Search code examples
luatorch

In Lua Torch, the product of two zero matrices has nan entries


I have encountered a strange behavior of the torch.mm function in Lua/Torch. Here is a simple program that demonstrates the problem.

iteration = 0;
a = torch.Tensor(2, 2);
b = torch.Tensor(2, 2);
prod = torch.Tensor(2,2);

a:zero();
b:zero();

repeat
   prod = torch.mm(a,b);
   ent  = prod[{2,1}]; 
   iteration = iteration + 1;
until ent ~= ent

print ("error at iteration " .. iteration);
print (prod);

The program consists of one loop, in which the program multiplies two zero 2x2 matrices and tests if entry ent of the product matrix is equal to nan. It seems that the program should run forever since the product should always be equal to 0, and hence ent should be 0. However, the program prints:

error at iteration 548   
0.000000 0.000000
nan nan
[torch.DoubleTensor of size 2x2]

Why is this happening?

Update:

  1. The problem disappears if I replace prod = torch.mm(a,b) with torch.mm(prod,a,b), which suggests that something is wrong with the memory allocation.
  2. My version of Torch was compiled without BLAS & LAPACK libraries. After I recompiled torch with OpenBLAS, the problem disappeared. However, I am still interested in its cause.

Solution

  • The part of code that auto-generates the Lua wrapper for torch.mm can be found here.

    When you write prod = torch.mm(a,b) within your loop it corresponds to the following C code behind the scenes (generated by this wrapper thanks to cwrap):

    /* this is the tensor that will hold the results */
    arg1 = THDoubleTensor_new(); 
    THDoubleTensor_resize2d(arg1, arg5->size[0], arg6->size[1]);
    arg3 = arg1;
    /* .... */
    luaT_pushudata(L, arg1, "torch.DoubleTensor");
    /* effective matrix multiplication operation that will fill arg1 */
    THDoubleTensor_addmm(arg1,arg2,arg3,arg4,arg5,arg6);
    

    So:

    • a new result tensor is created and resized with the proper dimensions,
    • but this new tensor is NOT initialized, i.e. there is no calloc or explicit fill here so it points to junk memory and could contain NaN-s,
    • this tensor is pushed on the stack so as to be available on the Lua side as the return value.

    The last point means that this returned tensor is different from the initial prod one (i.e. within the loop, prod shadows the initial value).

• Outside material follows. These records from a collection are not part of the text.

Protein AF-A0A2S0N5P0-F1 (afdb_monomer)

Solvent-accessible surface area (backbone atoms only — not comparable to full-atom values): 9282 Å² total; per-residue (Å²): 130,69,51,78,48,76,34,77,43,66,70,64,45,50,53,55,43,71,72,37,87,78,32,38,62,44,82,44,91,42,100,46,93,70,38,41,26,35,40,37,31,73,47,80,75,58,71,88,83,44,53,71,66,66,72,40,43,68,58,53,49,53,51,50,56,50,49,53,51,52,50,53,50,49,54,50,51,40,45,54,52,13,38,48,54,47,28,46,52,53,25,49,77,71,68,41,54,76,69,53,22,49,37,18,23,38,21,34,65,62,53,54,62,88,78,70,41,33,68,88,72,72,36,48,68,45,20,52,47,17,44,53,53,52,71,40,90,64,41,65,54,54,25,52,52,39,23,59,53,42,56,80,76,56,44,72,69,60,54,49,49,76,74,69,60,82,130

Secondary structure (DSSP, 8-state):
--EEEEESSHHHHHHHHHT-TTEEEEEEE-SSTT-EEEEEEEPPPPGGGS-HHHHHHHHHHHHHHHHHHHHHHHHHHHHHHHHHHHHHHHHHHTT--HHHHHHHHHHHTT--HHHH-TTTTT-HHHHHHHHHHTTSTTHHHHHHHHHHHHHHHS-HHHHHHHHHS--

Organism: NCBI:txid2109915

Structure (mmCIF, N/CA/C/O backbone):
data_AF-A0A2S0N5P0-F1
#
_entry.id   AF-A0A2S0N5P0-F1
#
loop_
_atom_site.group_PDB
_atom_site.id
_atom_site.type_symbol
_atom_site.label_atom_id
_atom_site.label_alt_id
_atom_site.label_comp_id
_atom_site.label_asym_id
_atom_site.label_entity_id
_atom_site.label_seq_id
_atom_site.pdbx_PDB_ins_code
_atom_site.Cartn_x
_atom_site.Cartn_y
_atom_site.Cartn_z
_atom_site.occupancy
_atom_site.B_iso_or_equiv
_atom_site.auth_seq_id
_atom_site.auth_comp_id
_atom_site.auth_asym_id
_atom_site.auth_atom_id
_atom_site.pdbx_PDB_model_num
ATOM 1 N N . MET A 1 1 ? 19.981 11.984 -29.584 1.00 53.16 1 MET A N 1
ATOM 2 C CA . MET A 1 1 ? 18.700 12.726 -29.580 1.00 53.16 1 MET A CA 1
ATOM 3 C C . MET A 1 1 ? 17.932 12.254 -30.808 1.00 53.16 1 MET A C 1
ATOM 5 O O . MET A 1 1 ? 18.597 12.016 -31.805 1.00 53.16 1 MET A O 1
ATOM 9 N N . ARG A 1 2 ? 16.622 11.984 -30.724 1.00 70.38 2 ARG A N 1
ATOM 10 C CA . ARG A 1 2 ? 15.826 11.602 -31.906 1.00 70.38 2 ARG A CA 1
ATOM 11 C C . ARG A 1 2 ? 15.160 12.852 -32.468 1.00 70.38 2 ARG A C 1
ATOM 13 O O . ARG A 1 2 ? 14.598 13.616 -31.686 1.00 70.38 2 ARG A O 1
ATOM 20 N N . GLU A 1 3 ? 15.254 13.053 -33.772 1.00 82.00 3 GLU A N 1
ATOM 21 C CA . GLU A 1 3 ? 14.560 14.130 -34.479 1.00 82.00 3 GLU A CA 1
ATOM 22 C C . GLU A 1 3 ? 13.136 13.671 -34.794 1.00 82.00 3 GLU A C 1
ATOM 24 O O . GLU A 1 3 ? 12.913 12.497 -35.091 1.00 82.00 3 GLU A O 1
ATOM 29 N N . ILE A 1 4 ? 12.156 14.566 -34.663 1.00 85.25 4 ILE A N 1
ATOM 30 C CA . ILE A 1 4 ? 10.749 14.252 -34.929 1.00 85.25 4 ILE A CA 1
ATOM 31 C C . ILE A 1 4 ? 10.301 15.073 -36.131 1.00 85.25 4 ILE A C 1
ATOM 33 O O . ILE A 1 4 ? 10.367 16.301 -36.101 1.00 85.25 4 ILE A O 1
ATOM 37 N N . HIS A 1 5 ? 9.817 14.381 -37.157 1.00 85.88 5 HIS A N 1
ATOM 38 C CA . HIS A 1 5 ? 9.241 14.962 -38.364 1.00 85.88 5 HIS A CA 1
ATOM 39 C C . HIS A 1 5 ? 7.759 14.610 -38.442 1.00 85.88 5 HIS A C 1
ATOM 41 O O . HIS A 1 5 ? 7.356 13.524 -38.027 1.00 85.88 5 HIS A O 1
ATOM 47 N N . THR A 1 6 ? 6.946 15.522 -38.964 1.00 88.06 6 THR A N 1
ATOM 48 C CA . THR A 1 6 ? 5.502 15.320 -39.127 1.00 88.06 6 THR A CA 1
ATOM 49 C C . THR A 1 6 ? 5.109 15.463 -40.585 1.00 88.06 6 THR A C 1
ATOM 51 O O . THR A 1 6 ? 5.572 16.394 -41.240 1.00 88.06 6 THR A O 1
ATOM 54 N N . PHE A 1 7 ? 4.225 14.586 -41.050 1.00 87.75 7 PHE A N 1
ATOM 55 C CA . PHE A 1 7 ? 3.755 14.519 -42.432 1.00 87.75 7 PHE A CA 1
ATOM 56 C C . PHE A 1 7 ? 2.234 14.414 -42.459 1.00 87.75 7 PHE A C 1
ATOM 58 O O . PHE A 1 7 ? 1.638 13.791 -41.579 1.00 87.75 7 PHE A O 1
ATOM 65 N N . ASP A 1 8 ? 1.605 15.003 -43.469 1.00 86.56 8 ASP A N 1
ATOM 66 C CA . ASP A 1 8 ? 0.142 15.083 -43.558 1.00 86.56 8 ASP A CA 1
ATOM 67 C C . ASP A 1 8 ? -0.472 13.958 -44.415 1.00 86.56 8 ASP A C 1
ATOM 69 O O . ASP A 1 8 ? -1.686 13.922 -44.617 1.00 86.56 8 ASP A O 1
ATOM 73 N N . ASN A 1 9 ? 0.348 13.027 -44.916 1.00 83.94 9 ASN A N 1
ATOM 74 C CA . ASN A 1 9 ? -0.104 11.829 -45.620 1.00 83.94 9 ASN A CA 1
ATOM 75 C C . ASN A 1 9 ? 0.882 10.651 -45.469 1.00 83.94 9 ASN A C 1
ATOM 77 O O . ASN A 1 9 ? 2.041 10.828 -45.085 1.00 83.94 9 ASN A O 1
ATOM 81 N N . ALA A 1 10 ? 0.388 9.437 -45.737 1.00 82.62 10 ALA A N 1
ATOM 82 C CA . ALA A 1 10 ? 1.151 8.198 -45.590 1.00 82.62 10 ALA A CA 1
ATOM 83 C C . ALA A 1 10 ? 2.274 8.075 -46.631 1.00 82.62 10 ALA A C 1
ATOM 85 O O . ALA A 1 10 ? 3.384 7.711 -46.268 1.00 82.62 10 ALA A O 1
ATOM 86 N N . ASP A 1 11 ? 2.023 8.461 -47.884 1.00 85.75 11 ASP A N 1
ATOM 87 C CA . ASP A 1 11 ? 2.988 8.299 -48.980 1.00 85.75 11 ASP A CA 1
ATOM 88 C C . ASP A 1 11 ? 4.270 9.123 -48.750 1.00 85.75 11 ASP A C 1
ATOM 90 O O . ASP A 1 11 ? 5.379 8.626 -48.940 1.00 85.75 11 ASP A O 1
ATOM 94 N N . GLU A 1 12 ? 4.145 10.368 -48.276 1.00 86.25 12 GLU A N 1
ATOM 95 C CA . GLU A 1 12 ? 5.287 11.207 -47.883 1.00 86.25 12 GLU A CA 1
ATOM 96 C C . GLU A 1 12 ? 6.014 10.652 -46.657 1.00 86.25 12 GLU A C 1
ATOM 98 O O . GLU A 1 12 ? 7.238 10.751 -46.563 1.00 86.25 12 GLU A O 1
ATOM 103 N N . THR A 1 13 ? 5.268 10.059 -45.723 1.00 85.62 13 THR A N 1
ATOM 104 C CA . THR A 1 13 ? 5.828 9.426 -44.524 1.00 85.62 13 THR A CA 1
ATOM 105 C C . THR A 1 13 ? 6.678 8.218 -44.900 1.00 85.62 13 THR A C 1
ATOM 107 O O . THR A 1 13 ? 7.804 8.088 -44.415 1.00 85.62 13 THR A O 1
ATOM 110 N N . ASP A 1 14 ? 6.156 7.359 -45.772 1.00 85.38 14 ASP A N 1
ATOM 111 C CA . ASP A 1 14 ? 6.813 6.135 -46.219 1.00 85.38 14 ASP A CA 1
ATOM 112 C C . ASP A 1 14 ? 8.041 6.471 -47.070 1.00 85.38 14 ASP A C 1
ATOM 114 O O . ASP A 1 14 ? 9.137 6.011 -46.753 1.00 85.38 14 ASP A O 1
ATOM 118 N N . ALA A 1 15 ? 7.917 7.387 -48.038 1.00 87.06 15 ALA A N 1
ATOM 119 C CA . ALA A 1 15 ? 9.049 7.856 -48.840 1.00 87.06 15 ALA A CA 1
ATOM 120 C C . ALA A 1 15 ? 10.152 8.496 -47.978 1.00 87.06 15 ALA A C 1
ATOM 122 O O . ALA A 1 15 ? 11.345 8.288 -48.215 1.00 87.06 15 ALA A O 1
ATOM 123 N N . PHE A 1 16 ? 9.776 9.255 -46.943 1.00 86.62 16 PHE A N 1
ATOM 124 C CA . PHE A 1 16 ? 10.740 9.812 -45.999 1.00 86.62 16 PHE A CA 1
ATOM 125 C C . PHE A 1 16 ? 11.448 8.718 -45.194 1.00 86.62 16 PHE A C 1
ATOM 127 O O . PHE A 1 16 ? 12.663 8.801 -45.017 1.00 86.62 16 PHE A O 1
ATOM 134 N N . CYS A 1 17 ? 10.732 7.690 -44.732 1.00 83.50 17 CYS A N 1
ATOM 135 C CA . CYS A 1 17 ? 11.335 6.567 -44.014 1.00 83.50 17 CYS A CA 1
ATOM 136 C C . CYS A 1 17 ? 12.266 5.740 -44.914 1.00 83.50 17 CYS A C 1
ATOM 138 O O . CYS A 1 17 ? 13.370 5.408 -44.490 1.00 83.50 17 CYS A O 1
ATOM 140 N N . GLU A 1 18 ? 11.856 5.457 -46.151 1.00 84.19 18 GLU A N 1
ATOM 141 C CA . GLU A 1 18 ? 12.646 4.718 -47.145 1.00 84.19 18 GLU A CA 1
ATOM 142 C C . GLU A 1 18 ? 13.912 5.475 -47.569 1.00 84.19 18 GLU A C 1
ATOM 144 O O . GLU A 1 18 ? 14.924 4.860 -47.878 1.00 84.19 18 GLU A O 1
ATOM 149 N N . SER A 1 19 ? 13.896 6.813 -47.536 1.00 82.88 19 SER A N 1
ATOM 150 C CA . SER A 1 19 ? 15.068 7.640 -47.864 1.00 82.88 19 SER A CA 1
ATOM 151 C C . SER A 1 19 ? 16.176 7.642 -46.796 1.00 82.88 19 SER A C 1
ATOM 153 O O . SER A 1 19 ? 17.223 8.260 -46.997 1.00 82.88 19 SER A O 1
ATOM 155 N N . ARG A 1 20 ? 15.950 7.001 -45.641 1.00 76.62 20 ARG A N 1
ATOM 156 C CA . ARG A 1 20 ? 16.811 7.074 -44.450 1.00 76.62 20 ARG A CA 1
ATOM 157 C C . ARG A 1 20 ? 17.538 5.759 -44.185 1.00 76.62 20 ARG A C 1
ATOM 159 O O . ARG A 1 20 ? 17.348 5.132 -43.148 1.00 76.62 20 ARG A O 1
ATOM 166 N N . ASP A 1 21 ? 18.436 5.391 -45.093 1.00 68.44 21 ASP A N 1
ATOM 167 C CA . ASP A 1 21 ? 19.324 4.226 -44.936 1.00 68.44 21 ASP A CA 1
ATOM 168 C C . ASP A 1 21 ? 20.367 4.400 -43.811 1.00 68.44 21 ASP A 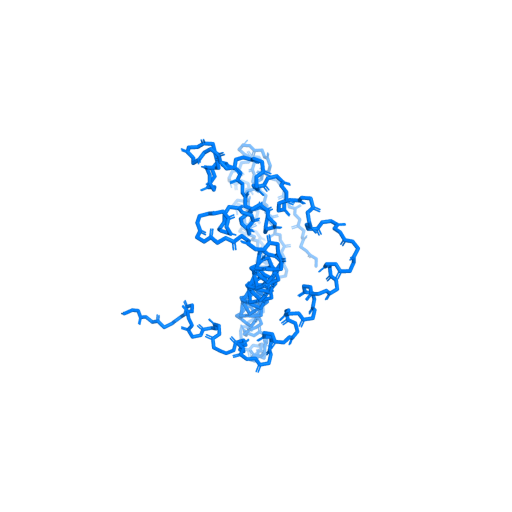C 1
ATOM 170 O O . ASP A 1 21 ? 20.958 3.434 -43.325 1.00 68.44 21 ASP A O 1
ATOM 174 N N . ASP A 1 22 ? 20.613 5.640 -43.385 1.00 70.88 22 ASP A N 1
ATOM 175 C CA . ASP A 1 22 ? 21.606 6.026 -42.379 1.00 70.88 22 ASP A CA 1
ATOM 176 C C . ASP A 1 22 ? 21.052 6.060 -40.942 1.00 70.88 22 ASP A C 1
ATOM 178 O O . ASP A 1 22 ? 21.789 6.316 -39.980 1.00 70.88 22 ASP A O 1
ATOM 182 N N . ALA A 1 23 ? 19.753 5.811 -40.773 1.00 75.12 23 ALA A N 1
ATOM 183 C CA . ALA A 1 23 ? 19.036 6.075 -39.537 1.00 75.12 23 ALA A CA 1
ATOM 184 C C . ALA A 1 23 ? 17.881 5.091 -39.304 1.00 75.12 23 ALA A C 1
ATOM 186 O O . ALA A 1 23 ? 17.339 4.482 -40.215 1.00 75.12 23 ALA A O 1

    On the other hand calling torch.mm(prod,a,b) does use your initial prod tensor to store the results (behind the scenes there is no need to create a dedicated tensor in that case). Since in your code snippet you do not initialize / fill it with given values it could also contain junk.

    In both cases the core operation is a gemm multiplication like C = beta * C + alpha * A * B, with beta=0 and alpha=1. The naive implementation looks like that:

      real *a_ = a;
      for(i = 0; i < m; i++)
      {
        real *b_ = b;
        for(j = 0; j < n; j++)
        {
          real sum = 0;
          for(l = 0; l < k; l++)
            sum += a_[l*lda]*b_[l];
          b_ += ldb;
          /*
           * WARNING: beta*c[j*ldc+i] could give NaN even if beta=0
           *          if the other operand c[j*ldc+i] is NaN!
           */
          c[j*ldc+i] = beta*c[j*ldc+i]+alpha*sum;
        }
        a_++;
      }
    

    Comments are mine.

    So:

    1. with torch.mm(a,b): at each iteration, a new result tensor is created without being initialized (it could contain NaN-s). So every iteration presents a risk of returning NaN-s (see above warning),
    2. with torch.mm(prod,a,b): there is the same risk since you do not initialized the prod tensor. BUT: this risk only exists at the first iteration of the repeat / until loop since right after prod is filled with 0-s and re-used for the subsequent iterations.

    So this is why you do not observe a problem here (it is less frequent).

    In case 1: this should be improved at the Torch level, i.e. make sure the wrapper initializes the output (e.g. with THDoubleTensor_fill(arg1, 0);).

    In case 2: you should initialize prod initially and use the torch.mm(prod,a,b) construct to avoid any NaN problem.

    --

    EDIT: this problem is now fixed (see this pull request).